Julianne Moore must have still been building her fortune back then and took the role for the money. Her imitation of Foster's accent is pretty good though.
by Anonymous | reply 58 | November 6, 2021 6:48 AM |
R9 Rock Hudson had three wives over the course of 55 years? I thought he only had one wife for three years. But you showed me I was wrong.
by Anonymous | reply 59 | November 6, 2021 5:47 PM |
[quote]Julianne Moore must have still been building her fortune back then and took the role for the money. Her imitation of Foster's accent is pretty good though.

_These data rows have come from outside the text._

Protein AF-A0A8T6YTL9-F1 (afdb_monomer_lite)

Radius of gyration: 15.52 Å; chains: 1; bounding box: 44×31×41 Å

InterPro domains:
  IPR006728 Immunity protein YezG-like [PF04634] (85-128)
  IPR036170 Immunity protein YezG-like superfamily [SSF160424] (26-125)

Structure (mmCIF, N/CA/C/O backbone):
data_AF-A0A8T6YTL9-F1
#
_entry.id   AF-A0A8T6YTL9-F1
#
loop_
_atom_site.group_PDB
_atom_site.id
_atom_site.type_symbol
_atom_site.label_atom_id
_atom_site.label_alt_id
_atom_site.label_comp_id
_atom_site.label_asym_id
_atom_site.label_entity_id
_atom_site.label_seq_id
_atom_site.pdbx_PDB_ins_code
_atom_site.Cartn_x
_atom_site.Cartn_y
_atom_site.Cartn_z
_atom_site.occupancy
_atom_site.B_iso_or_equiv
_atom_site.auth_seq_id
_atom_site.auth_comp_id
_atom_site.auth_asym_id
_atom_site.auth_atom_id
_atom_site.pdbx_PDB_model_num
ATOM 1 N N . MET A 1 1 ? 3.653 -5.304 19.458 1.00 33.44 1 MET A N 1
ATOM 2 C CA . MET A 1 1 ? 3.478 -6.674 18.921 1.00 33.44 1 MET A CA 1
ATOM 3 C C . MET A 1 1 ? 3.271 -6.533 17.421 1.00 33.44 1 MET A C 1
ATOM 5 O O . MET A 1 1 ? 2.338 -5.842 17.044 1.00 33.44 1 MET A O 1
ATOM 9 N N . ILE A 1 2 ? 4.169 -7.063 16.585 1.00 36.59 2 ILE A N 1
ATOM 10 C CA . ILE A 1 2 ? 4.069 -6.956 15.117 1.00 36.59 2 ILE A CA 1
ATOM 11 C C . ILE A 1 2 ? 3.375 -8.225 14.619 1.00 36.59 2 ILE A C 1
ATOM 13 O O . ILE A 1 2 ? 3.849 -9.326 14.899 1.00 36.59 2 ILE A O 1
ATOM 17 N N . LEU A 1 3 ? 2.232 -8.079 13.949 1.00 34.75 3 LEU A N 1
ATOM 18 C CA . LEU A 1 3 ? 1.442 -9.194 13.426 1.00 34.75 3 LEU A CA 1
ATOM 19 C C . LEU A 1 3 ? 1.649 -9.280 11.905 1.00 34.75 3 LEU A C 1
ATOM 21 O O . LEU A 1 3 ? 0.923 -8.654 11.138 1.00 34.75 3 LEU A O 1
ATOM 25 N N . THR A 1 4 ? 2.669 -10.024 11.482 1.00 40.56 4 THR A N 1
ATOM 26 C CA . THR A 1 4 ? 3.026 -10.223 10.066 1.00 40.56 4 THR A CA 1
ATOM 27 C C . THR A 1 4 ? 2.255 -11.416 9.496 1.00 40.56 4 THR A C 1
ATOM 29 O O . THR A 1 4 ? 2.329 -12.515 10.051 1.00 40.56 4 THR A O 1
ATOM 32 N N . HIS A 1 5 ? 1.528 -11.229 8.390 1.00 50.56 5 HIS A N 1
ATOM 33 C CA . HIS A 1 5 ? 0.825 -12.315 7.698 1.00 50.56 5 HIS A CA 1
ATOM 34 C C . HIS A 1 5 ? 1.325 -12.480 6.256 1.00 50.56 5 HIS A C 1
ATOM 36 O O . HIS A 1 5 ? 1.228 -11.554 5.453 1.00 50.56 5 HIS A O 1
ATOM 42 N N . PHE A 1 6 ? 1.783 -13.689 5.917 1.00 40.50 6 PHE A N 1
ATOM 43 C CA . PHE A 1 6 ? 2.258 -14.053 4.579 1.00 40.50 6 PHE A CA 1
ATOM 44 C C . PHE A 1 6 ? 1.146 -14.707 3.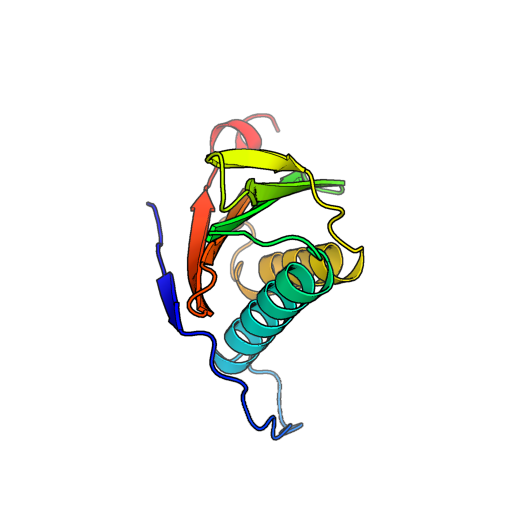754 1.00 40.50 6 PHE A C 1
ATOM 46 O O . PHE A 1 6 ? 0.555 -15.697 4.189 1.00 40.50 6 PHE A O 1
ATOM 53 N N . TYR A 1 7 ? 0.905 -14.207 2.542 1.00 55.19 7 TYR A N 1
ATOM 54 C CA . TYR A 1 7 ? -0.112 -14.741 1.634 1.00 55.19 7 TYR A CA 1
ATOM 55 C C . TYR A 1 7 ? 0.391 -14.782 0.178 1.00 55.19 7 TYR A C 1
ATOM 57 O O . TYR A 1 7 ? 1.228 -13.980 -0.240 1.00 55.19 7 TYR A O 1
ATOM 65 N N . LEU A 1 8 ? -0.139 -15.722 -0.615 1.00 42.59 8 LEU A N 1
ATOM 66 C CA . LEU A 1 8 ? 0.121 -15.843 -2.056 1.00 42.59 8 LEU A CA 1
ATOM 67 C C . LEU A 1 8 ? -1.067 -15.290 -2.853 1.00 42.59 8 LEU A C 1
ATOM 69 O O . LEU A 1 8 ? -2.193 -15.767 -2.702 1.00 42.59 8 LEU A O 1
ATOM 73 N N . PHE A 1 9 ? -0.820 -14.326 -3.742 1.00 38.91 9 PHE A N 1
ATOM 74 C CA . PHE A 1 9 ? -1.807 -13.833 -4.699 1.00 38.91 9 PHE A CA 1
ATOM 75 C C . PHE A 1 9 ? -2.107 -14.924 -5.731 1.00 38.91 9 PHE A C 1
ATOM 77 O O . PHE A 1 9 ? -1.311 -15.216 -6.622 1.00 38.91 9 PHE A O 1
ATOM 84 N N . SER A 1 10 ? -3.279 -15.534 -5.609 1.00 45.25 10 SER A N 1
ATOM 85 C CA . SER A 1 10 ? -3.862 -16.383 -6.643 1.00 45.25 10 SER A CA 1
ATOM 86 C C . SER A 1 10 ? -5.250 -15.842 -6.957 1.00 45.25 10 SER A C 1
ATOM 88 O O . SER A 1 10 ? -6.003 -15.500 -6.047 1.00 45.25 10 SER A O 1
ATOM 90 N N . SER A 1 11 ? -5.577 -15.693 -8.244 1.00 33.25 11 SER A N 1
ATOM 91 C CA . SER A 1 11 ? -6.886 -15.195 -8.676 1.00 33.25 11 SER A CA 1
ATOM 92 C C . SER A 1 11 ? -7.995 -16.104 -8.130 1.00 33.25 11 SER A C 1
ATOM 94 O O . SER A 1 11 ? -8.046 -17.270 -8.529 1.00 33.25 11 SER A O 1
ATOM 96 N N . PRO A 1 12 ? -8.902 -15.629 -7.255 1.00 41.66 12 PRO A N 1
ATOM 97 C CA . PRO A 1 12 ? -9.981 -16.471 -6.768 1.00 41.66 12 PRO A CA 1
ATOM 98 C C . PRO A 1 12 ? -11.160 -16.421 -7.743 1.00 41.66 12 PRO A C 1
ATOM 100 O O . PRO A 1 12 ? -11.564 -15.348 -8.192 1.00 41.66 12 PRO A O 1
ATOM 103 N N . ASN A 1 13 ? -11.767 -17.578 -8.012 1.00 33.69 13 ASN A N 1
ATOM 104 C CA . ASN A 1 13 ? -13.176 -17.629 -8.396 1.00 33.69 13 ASN A CA 1
ATOM 105 C C . ASN A 1 13 ? -13.987 -17.088 -7.210 1.00 33.69 13 ASN A C 1
ATOM 107 O O . ASN A 1 13 ? -14.063 -17.741 -6.171 1.00 33.69 13 ASN A O 1
ATOM 111 N N . ILE A 1 14 ? -14.549 -15.887 -7.338 1.00 44.19 14 ILE A N 1
ATOM 112 C CA . ILE A 1 14 ? -15.348 -15.267 -6.277 1.00 44.19 14 ILE A CA 1
ATOM 113 C C . ILE A 1 14 ? -16.783 -15.798 -6.384 1.00 44.19 14 ILE A C 1
ATOM 115 O O . ILE A 1 14 ? -17.514 -15.421 -7.298 1.00 44.19 14 ILE A O 1
ATOM 119 N N . ASN A 1 15 ? -17.190 -16.661 -5.451 1.00 32.50 15 ASN A N 1
ATOM 120 C CA . ASN A 1 15 ? -18.601 -16.930 -5.170 1.00 32.50 15 ASN A CA 1
ATOM 121 C C . ASN A 1 15 ? -19.035 -16.017 -4.018 1.00 32.50 15 ASN A C 1
ATOM 123 O O . ASN A 1 15 ? -18.476 -16.092 -2.929 1.00 32.50 15 ASN A O 1
ATOM 127 N N . TYR A 1 16 ? -20.018 -15.151 -4.265 1.00 44.25 16 TYR A N 1
ATOM 128 C CA . TYR A 1 16 ? -20.642 -14.326 -3.232 1.00 44.25 16 TYR A CA 1
ATOM 129 C C . TYR A 1 16 ? -21.774 -15.119 -2.565 1.00 44.25 16 TYR A C 1
ATOM 131 O O . TYR A 1 16 ? -22.792 -15.372 -3.209 1.00 44.25 16 TYR A O 1
ATOM 139 N N . ASP A 1 17 ? -21.625 -15.484 -1.290 1.00 41.03 17 ASP A N 1
ATOM 140 C CA . ASP A 1 17 ? -22.755 -15.875 -0.437 1.00 41.03 17 ASP A CA 1
ATOM 141 C C . ASP A 1 17 ? -23.219 -14.651 0.370 1.00 41.03 17 ASP A C 1
ATOM 143 O O . ASP A 1 17 ? -22.467 -14.070 1.150 1.00 41.03 17 ASP A O 1
ATOM 147 N N . ASN A 1 18 ? -24.465 -14.232 0.137 1.00 47.97 18 ASN A N 1
ATOM 148 C CA . ASN A 1 18 ? -25.115 -13.083 0.767 1.00 47.97 18 ASN A CA 1
ATOM 149 C C . ASN A 1 18 ? -25.964 -13.517 1.976 1.00 47.97 18 ASN A C 1
ATOM 151 O O . ASN A 1 18 ? -27.148 -13.177 2.058 1.00 47.97 18 ASN A O 1
ATOM 155 N N . SER A 1 19 ? -25.388 -14.250 2.931 1.00 40.69 19 SER A N 1
ATOM 156 C CA . SER A 1 19 ? -26.079 -14.556 4.187 1.00 40.69 19 SER A CA 1
ATOM 157 C C . SER A 1 19 ? -25.246 -14.194 5.426 1.00 40.69 19 SER A C 1
ATOM 159 O O . SER A 1 19 ? -24.211 -14.775 5.713 1.00 40.69 19 SER A O 1
ATOM 161 N N . LEU A 1 20 ? -25.761 -13.202 6.167 1.00 38.56 20 LEU A N 1
ATOM 162 C CA . LEU A 1 20 ? -25.483 -12.880 7.575 1.00 38.56 20 LEU A CA 1
ATOM 163 C C . LEU A 1 20 ? -24.042 -12.476 7.953 1.00 38.56 20 LEU A C 1
ATOM 165 O O . LEU A 1 20 ? -23.208 -13.317 8.238 1.00 38.56 20 LEU A O 1
ATOM 169 N N . GLY A 1 21 ? -23.817 -11.165 8.114 1.00 47.81 21 GLY A N 1
ATOM 170 C CA . GLY A 1 21 ? -23.189 -10.544 9.301 1.00 47.81 21 GLY A CA 1
ATOM 171 C C . GLY A 1 21 ? -21.840 -11.035 9.850 1.00 47.81 21 GLY A C 1
ATOM 172 O O . GLY A 1 21 ? -21.478 -10.613 10.944 1.00 47.81 21 GLY A O 1
ATOM 173 N N . VAL A 1 22 ? -21.096 -11.891 9.154 1.00 45.47 22 VAL A N 1
ATOM 174 C CA . VAL A 1 22 ? -19.788 -12.381 9.594 1.00 45.47 22 VAL A CA 1
ATOM 175 C C . VAL A 1 22 ? -18.726 -11.765 8.694 1.00 45.47 22 VAL A C 1
ATOM 177 O O . VAL A 1 22 ? -18.637 -12.073 7.509 1.00 45.47 22 VAL A O 1
ATOM 180 N N . ILE A 1 23 ? -17.902 -10.887 9.261 1.00 53.69 23 ILE A N 1
ATOM 181 C CA . ILE A 1 23 ? -16.636 -10.481 8.645 1.00 53.69 23 ILE A CA 1
ATOM 182 C C . ILE A 1 23 ? -15.736 -11.723 8.672 1.00 53.69 23 ILE A C 1
ATOM 184 O O . ILE A 1 23 ? -15.105 -12.032 9.679 1.00 53.69 23 ILE A O 1
ATOM 188 N N . THR A 1 24 ? -15.744 -12.507 7.598 1.00 58.62 24 THR A N 1
ATOM 189 C CA . THR A 1 24 ? -14.925 -13.719 7.477 1.00 58.62 24 THR A CA 1
ATOM 190 C C . THR A 1 24 ? -13.513 -13.374 6.994 1.00 58.62 24 THR A C 1
ATOM 192 O O . THR A 1 24 ? -13.309 -12.368 6.309 1.00 58.62 24 THR A O 1
ATOM 195 N N . MET A 1 25 ? -12.529 -14.242 7.277 1.00 62.03 25 MET A N 1
ATOM 196 C CA . MET A 1 25 ? -11.184 -14.169 6.669 1.00 62.03 25 MET A CA 1
ATOM 197 C C . MET A 1 25 ? -11.232 -14.005 5.139 1.00 62.03 25 MET A C 1
ATOM 199 O O . MET A 1 25 ? -10.344 -13.395 4.549 1.00 62.03 25 MET A O 1
ATOM 203 N N . GLU A 1 26 ? -12.285 -14.502 4.489 1.00 70.88 26 GLU A N 1
ATOM 204 C CA . GLU A 1 26 ? -12.493 -14.371 3.047 1.00 70.88 26 GLU A CA 1
ATOM 205 C C . GLU A 1 26 ? -12.701 -12.914 2.607 1.00 70.88 26 GLU A C 1
ATOM 207 O O . GLU A 1 26 ? -12.187 -12.513 1.563 1.00 70.88 26 GLU A O 1
ATOM 212 N N . THR A 1 27 ? -13.364 -12.086 3.425 1.00 80.19 27 THR A N 1
ATOM 213 C CA . THR A 1 27 ? -13.524 -10.644 3.158 1.00 80.19 27 THR A CA 1
ATOM 214 C C . THR A 1 27 ? -12.178 -9.919 3.210 1.00 80.19 27 THR A C 1
ATOM 216 O O . THR A 1 27 ? -11.868 -9.111 2.334 1.00 80.19 27 THR A O 1
ATOM 219 N N . VAL A 1 28 ? -11.346 -10.240 4.204 1.00 82.81 28 VAL A N 1
ATOM 220 C CA . VAL A 1 28 ? -10.003 -9.661 4.361 1.00 82.81 28 VAL A CA 1
ATOM 221 C C . VAL A 1 28 ? -9.094 -10.075 3.196 1.00 82.81 28 VAL A C 1
ATOM 223 O O . VAL A 1 28 ? -8.463 -9.221 2.573 1.00 82.81 28 VAL A O 1
ATOM 226 N N . HIS A 1 29 ? -9.092 -11.357 2.816 1.00 83.69 29 HIS A N 1
ATOM 227 C CA . HIS A 1 29 ? -8.359 -11.828 1.635 1.00 83.69 29 HIS A CA 1
ATOM 228 C C . HIS A 1 29 ? -8.829 -11.158 0.340 1.00 83.69 29 HIS A C 1
ATOM 230 O O . HIS A 1 29 ? -8.005 -10.799 -0.503 1.00 83.69 29 HIS A O 1
ATOM 236 N N . ALA A 1 30 ? -10.138 -10.954 0.168 1.00 86.69 30 ALA A N 1
ATOM 237 C CA . ALA A 1 30 ? -10.674 -10.263 -1.000 1.00 86.69 30 ALA A CA 1
ATOM 238 C C . ALA A 1 30 ? -10.189 -8.807 -1.079 1.00 86.69 30 ALA A C 1
ATOM 240 O O . ALA A 1 30 ? -9.898 -8.319 -2.174 1.00 86.69 30 ALA A O 1
ATOM 241 N N . ILE A 1 31 ? -10.064 -8.121 0.061 1.00 90.31 31 ILE A N 1
ATOM 242 C CA . ILE A 1 31 ? -9.493 -6.771 0.134 1.00 90.31 31 ILE A CA 1
ATOM 243 C C . ILE A 1 31 ? -8.012 -6.789 -0.260 1.00 90.31 31 ILE A C 1
ATOM 245 O O . ILE A 1 31 ? -7.611 -5.997 -1.113 1.00 90.31 31 ILE A O 1
ATOM 249 N N . TYR A 1 32 ? -7.212 -7.713 0.279 1.00 90.25 32 TYR A N 1
ATOM 250 C CA . TYR A 1 32 ? -5.792 -7.832 -0.078 1.00 90.25 32 TYR A CA 1
ATOM 251 C C . TYR A 1 32 ? -5.587 -8.103 -1.569 1.00 90.25 32 TYR A C 1
ATOM 253 O O . TYR A 1 32 ? -4.776 -7.438 -2.214 1.00 90.25 32 TYR A O 1
ATOM 261 N N . ASN A 1 33 ? -6.378 -9.010 -2.146 1.00 90.44 33 ASN A N 1
ATOM 262 C CA . ASN A 1 33 ? -6.329 -9.300 -3.577 1.00 90.44 33 ASN A CA 1
ATOM 263 C C . ASN A 1 33 ? -6.683 -8.071 -4.425 1.00 90.44 33 ASN A C 1
ATOM 265 O O . ASN A 1 33 ? -6.018 -7.800 -5.425 1.00 90.44 33 ASN A O 1
ATOM 269 N N . GLN A 1 34 ? -7.691 -7.292 -4.029 1.00 92.44 34 GLN A N 1
ATOM 270 C CA . GLN A 1 34 ? -8.028 -6.054 -4.736 1.00 92.44 34 GLN A CA 1
ATOM 271 C C . GLN A 1 34 ? -6.923 -4.995 -4.625 1.00 92.44 34 GLN A C 1
ATOM 273 O O . GLN A 1 34 ? -6.621 -4.327 -5.614 1.00 92.44 34 GLN A O 1
ATOM 278 N N . ILE A 1 35 ? -6.285 -4.857 -3.458 1.00 92.94 35 ILE A N 1
ATOM 279 C CA . ILE A 1 35 ? -5.138 -3.956 -3.277 1.00 92.94 35 ILE A CA 1
ATOM 280 C C . ILE A 1 35 ? -3.984 -4.380 -4.195 1.00 92.94 35 ILE A C 1
ATOM 282 O O . ILE A 1 35 ? -3.469 -3.545 -4.941 1.00 92.94 35 ILE A O 1
ATOM 286 N N . ALA A 1 36 ? -3.626 -5.667 -4.204 1.00 93.38 36 ALA A N 1
ATOM 287 C CA . ALA A 1 36 ? -2.569 -6.202 -5.058 1.00 93.38 36 ALA A CA 1
ATOM 288 C C . ALA A 1 36 ? -2.863 -5.966 -6.548 1.00 93.38 36 ALA A C 1
ATOM 290 O O . ALA A 1 36 ? -2.018 -5.453 -7.283 1.00 93.38 36 ALA A O 1
ATOM 291 N N . GLN A 1 37 ? -4.094 -6.240 -6.989 1.00 93.25 37 GLN A N 1
ATOM 292 C CA . GLN A 1 37 ? -4.508 -5.999 -8.370 1.00 93.25 37 GLN A CA 1
ATOM 293 C C . GLN A 1 37 ? -4.427 -4.512 -8.748 1.00 93.25 37 GLN A C 1
ATOM 295 O O . GLN A 1 37 ? -4.025 -4.180 -9.865 1.00 93.25 37 GLN A O 1
ATOM 300 N N . ASN A 1 38 ? -4.771 -3.605 -7.831 1.00 93.31 38 ASN A N 1
ATOM 301 C CA . ASN A 1 38 ? -4.650 -2.167 -8.068 1.00 93.31 38 ASN A CA 1
ATOM 302 C C . ASN A 1 38 ? -3.190 -1.735 -8.249 1.00 93.31 38 ASN A C 1
ATOM 304 O O . ASN A 1 38 ? -2.919 -0.903 -9.112 1.00 93.31 38 ASN A O 1
ATOM 308 N N . ILE A 1 39 ? -2.251 -2.312 -7.491 1.00 94.00 39 ILE A N 1
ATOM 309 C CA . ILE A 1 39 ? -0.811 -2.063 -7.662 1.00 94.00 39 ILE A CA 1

She did what any working actor should do--say yes, and enjoy being able to pay the mortgage. For all the things wrong with that movie, she's not one of them.
Ta.
by Anonymous | reply 60 | November 6, 2021 6:12 PM |
Movie but especially book Hannibal always seemed kinda gay or at least not completely straight to me ( his love for the opera, all his known victims before the nurse at the Baltimore state hospital were male, him reading Vogue, Mason Verger trying to lure him into some S/M scenario, him watching Mason perform autoerotic asphyxiation before disfiguring him, him quoting Truman Capote to Clarice), also Thomas Harris based the character on a gay mexican surgeon. I think he was originally intended to be a non straight character, but after the success of Silence of the lambs Harris backtracked and made him hetero. People read him as gay, because that's how he was intended in the source material and it's not only because of Anthony Hopkins' campy performance, because the Brian Cox version of Hannibal also seems like a bitchy tasteful friend straight out of datalounge at times.
by Anonymous | reply 61 | November 6, 2021 6:48 PM |
He loved a character played by Jodie Foster so yes, flamingly gay.
by Anonymous | reply 62 | November 6, 2021 6:55 PM |
R16 You're forgetting John Wayne Gacy
by Anonymous | reply 63 | November 6, 2021 7:20 PM |
It’s kind of old hat to consider every weirdo and freak and murder we as an undercover homo.
I’m glad the Bates Motel TV series didn’t go there.